The door slammed closed behind Bria with a clang. Pressing the door closed stood a woman in a jumpsuit of green, wearing a light o
xygen mask. She threw a lever that locked the door and turned and leaned against the metal. She was not very tall—a hundred and sixty-five centimeters, Tarkos guessed—but she had a whip-thin athletic build, muscular arms, broad shoulders, and even in the near panic of this moment, she held herself confidently. Tarkos recognized then the pale hair and piercing blue eyes from the one photo in his briefing file.
“Dr. Pala Eydis?” Tarkos asked.
Tarkos wanted to shake her hand, to hug her, to do something. Just as he’d felt when he saw Danielle on the Savannah Runner, seeing another human being made him feel immediately lonely for human contact. But his armor stood between them like a wall. The servos hummed with power assist that could crush a human. He reached up and lifted his visor. The taste of The Well of Furies air pressed against his face: musty, dry air that smelled of metal and felt heavy in the lungs. He let his quantum sampler analyze the free viruses and bacteria. Warning signals immediately played across his vision; the life on this planet was dangerous.
“We’re here for you,” he told the woman. “We need your help.”

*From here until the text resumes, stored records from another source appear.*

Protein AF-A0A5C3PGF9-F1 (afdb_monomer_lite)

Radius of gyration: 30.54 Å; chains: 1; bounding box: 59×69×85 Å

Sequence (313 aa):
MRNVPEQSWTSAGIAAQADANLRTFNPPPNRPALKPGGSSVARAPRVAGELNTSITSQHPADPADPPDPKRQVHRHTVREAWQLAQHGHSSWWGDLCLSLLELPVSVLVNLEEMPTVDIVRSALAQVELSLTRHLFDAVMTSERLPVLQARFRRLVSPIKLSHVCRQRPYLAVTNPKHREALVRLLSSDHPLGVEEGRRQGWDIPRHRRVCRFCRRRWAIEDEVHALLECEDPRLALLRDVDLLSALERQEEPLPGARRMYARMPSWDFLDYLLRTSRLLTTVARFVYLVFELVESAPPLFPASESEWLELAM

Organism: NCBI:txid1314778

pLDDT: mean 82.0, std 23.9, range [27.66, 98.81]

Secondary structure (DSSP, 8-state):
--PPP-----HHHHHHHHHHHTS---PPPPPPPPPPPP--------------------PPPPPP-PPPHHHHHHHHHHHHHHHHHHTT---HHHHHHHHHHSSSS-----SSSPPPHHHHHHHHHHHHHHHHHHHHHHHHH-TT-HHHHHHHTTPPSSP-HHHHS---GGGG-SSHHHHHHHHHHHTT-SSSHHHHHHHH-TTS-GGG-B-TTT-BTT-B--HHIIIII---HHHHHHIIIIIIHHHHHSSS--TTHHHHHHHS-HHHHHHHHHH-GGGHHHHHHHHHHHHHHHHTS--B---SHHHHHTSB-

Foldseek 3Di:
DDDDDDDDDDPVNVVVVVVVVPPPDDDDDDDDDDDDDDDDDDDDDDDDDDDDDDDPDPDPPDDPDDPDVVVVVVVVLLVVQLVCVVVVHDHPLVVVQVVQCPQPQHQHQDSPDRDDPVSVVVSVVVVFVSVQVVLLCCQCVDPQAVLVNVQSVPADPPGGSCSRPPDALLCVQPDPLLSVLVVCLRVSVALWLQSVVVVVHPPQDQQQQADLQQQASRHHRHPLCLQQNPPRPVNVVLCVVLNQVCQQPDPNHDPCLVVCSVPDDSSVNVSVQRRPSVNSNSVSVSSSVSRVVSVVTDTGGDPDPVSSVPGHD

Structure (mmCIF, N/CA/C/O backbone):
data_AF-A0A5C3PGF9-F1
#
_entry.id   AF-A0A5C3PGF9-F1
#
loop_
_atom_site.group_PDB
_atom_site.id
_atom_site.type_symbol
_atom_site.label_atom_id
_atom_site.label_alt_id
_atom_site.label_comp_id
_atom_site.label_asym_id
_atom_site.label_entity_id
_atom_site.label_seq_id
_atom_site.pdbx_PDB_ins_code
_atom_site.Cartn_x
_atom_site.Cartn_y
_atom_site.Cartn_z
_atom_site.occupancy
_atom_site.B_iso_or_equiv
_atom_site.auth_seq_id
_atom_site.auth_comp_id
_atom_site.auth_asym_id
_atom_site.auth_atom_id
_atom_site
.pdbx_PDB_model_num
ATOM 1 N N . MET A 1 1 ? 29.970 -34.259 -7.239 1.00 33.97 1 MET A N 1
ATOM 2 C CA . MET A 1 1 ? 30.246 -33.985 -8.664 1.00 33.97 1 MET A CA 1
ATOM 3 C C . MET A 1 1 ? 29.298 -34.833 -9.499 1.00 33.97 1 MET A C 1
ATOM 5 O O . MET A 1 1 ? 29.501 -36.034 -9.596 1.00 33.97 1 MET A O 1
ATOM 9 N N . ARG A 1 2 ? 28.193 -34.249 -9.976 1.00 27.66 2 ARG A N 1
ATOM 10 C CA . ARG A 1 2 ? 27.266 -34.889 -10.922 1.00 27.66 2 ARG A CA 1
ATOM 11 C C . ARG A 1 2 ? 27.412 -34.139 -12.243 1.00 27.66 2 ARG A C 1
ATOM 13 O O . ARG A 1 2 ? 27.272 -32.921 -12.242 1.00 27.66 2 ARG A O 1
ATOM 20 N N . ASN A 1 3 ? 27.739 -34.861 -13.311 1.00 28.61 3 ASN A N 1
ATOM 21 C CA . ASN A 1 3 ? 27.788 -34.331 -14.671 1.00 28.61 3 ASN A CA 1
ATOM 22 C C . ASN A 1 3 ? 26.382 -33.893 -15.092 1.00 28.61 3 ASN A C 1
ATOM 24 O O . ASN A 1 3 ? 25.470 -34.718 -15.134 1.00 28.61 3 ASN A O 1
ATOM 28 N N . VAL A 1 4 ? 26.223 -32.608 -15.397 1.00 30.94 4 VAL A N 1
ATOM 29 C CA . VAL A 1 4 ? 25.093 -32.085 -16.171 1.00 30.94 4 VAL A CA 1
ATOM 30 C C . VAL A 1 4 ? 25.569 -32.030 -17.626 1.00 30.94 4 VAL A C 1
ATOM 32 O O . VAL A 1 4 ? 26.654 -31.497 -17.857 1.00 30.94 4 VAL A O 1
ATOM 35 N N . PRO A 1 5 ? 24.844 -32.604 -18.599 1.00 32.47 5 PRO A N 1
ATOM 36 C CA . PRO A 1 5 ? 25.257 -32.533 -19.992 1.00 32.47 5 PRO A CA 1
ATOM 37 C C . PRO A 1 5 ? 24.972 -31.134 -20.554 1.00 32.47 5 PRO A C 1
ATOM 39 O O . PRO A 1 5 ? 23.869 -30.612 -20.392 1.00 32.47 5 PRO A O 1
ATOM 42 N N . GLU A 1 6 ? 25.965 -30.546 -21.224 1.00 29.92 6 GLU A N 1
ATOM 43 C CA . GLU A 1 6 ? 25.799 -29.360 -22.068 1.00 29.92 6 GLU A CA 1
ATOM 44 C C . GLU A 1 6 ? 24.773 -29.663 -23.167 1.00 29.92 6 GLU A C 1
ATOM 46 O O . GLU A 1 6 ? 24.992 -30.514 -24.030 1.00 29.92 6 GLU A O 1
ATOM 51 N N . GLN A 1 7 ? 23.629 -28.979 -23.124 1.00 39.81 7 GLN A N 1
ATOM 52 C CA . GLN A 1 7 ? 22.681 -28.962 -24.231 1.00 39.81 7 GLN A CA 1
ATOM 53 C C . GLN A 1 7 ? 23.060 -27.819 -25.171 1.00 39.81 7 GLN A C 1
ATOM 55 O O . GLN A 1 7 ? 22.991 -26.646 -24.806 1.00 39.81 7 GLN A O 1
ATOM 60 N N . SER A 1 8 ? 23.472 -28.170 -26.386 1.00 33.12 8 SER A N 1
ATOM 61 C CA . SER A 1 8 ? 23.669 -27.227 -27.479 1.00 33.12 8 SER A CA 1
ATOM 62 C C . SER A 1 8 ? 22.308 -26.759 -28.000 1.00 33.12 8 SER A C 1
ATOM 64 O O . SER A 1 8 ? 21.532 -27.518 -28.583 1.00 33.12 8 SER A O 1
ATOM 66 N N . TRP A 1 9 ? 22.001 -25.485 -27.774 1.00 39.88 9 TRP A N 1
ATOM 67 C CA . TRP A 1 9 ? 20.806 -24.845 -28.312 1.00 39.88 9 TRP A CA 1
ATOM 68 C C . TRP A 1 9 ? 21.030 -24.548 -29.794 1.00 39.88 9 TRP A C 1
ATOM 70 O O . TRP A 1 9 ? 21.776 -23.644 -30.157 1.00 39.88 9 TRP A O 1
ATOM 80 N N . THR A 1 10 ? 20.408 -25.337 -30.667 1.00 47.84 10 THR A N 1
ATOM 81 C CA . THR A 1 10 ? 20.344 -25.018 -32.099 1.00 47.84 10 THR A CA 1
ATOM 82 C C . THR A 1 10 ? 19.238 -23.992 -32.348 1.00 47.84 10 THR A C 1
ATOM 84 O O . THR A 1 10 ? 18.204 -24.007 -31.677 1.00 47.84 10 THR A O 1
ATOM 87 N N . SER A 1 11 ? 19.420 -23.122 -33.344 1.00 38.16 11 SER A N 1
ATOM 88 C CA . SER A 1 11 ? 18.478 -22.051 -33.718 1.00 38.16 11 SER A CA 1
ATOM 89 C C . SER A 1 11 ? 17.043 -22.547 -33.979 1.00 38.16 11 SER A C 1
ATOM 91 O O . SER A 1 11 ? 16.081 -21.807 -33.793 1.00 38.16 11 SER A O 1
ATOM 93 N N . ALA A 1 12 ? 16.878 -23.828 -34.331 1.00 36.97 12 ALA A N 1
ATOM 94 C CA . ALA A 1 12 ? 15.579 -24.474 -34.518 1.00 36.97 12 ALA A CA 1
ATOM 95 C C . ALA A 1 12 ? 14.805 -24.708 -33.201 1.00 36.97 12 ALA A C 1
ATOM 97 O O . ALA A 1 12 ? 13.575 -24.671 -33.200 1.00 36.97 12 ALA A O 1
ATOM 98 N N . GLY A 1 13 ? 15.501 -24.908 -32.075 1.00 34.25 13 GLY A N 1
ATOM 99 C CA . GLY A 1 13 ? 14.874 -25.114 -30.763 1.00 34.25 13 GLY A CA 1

“My help?” she said. Bullets rang hammer blows on the metal at Eydis’s back. “I think I’m the one who needs the help.” Her voice came through her oxygen mask muffled but still surprising loud.
“Right,” Tarkos said, “maybe we should move somewhere more safe.”
Eydis shook her head. “Maybe not. They seem likely to move on. I don’t know why they’re fighting, but I do know that they’re fighting each other. We should be safe here a moment. As safe as anywhere else. Till we get on your ship. You did say you have a ship?”
Tarkos nodded.
“Let us go,” Ki’Ki’Tilish said. She turned in place, examining the room. They were in a long broad hallway, lined with open doorways. She pulled her legs tightly together. “We’ll die soon, very soon, in this dry grave. Better to die in the sea, or under the suns lights.”
But no sounds of bullets on metal followed. After a moment, it was almost silent in the room. Tarkos amped up the sonics on his armor, and detected dimly the sound of the Kriani on the other side of the door moving away.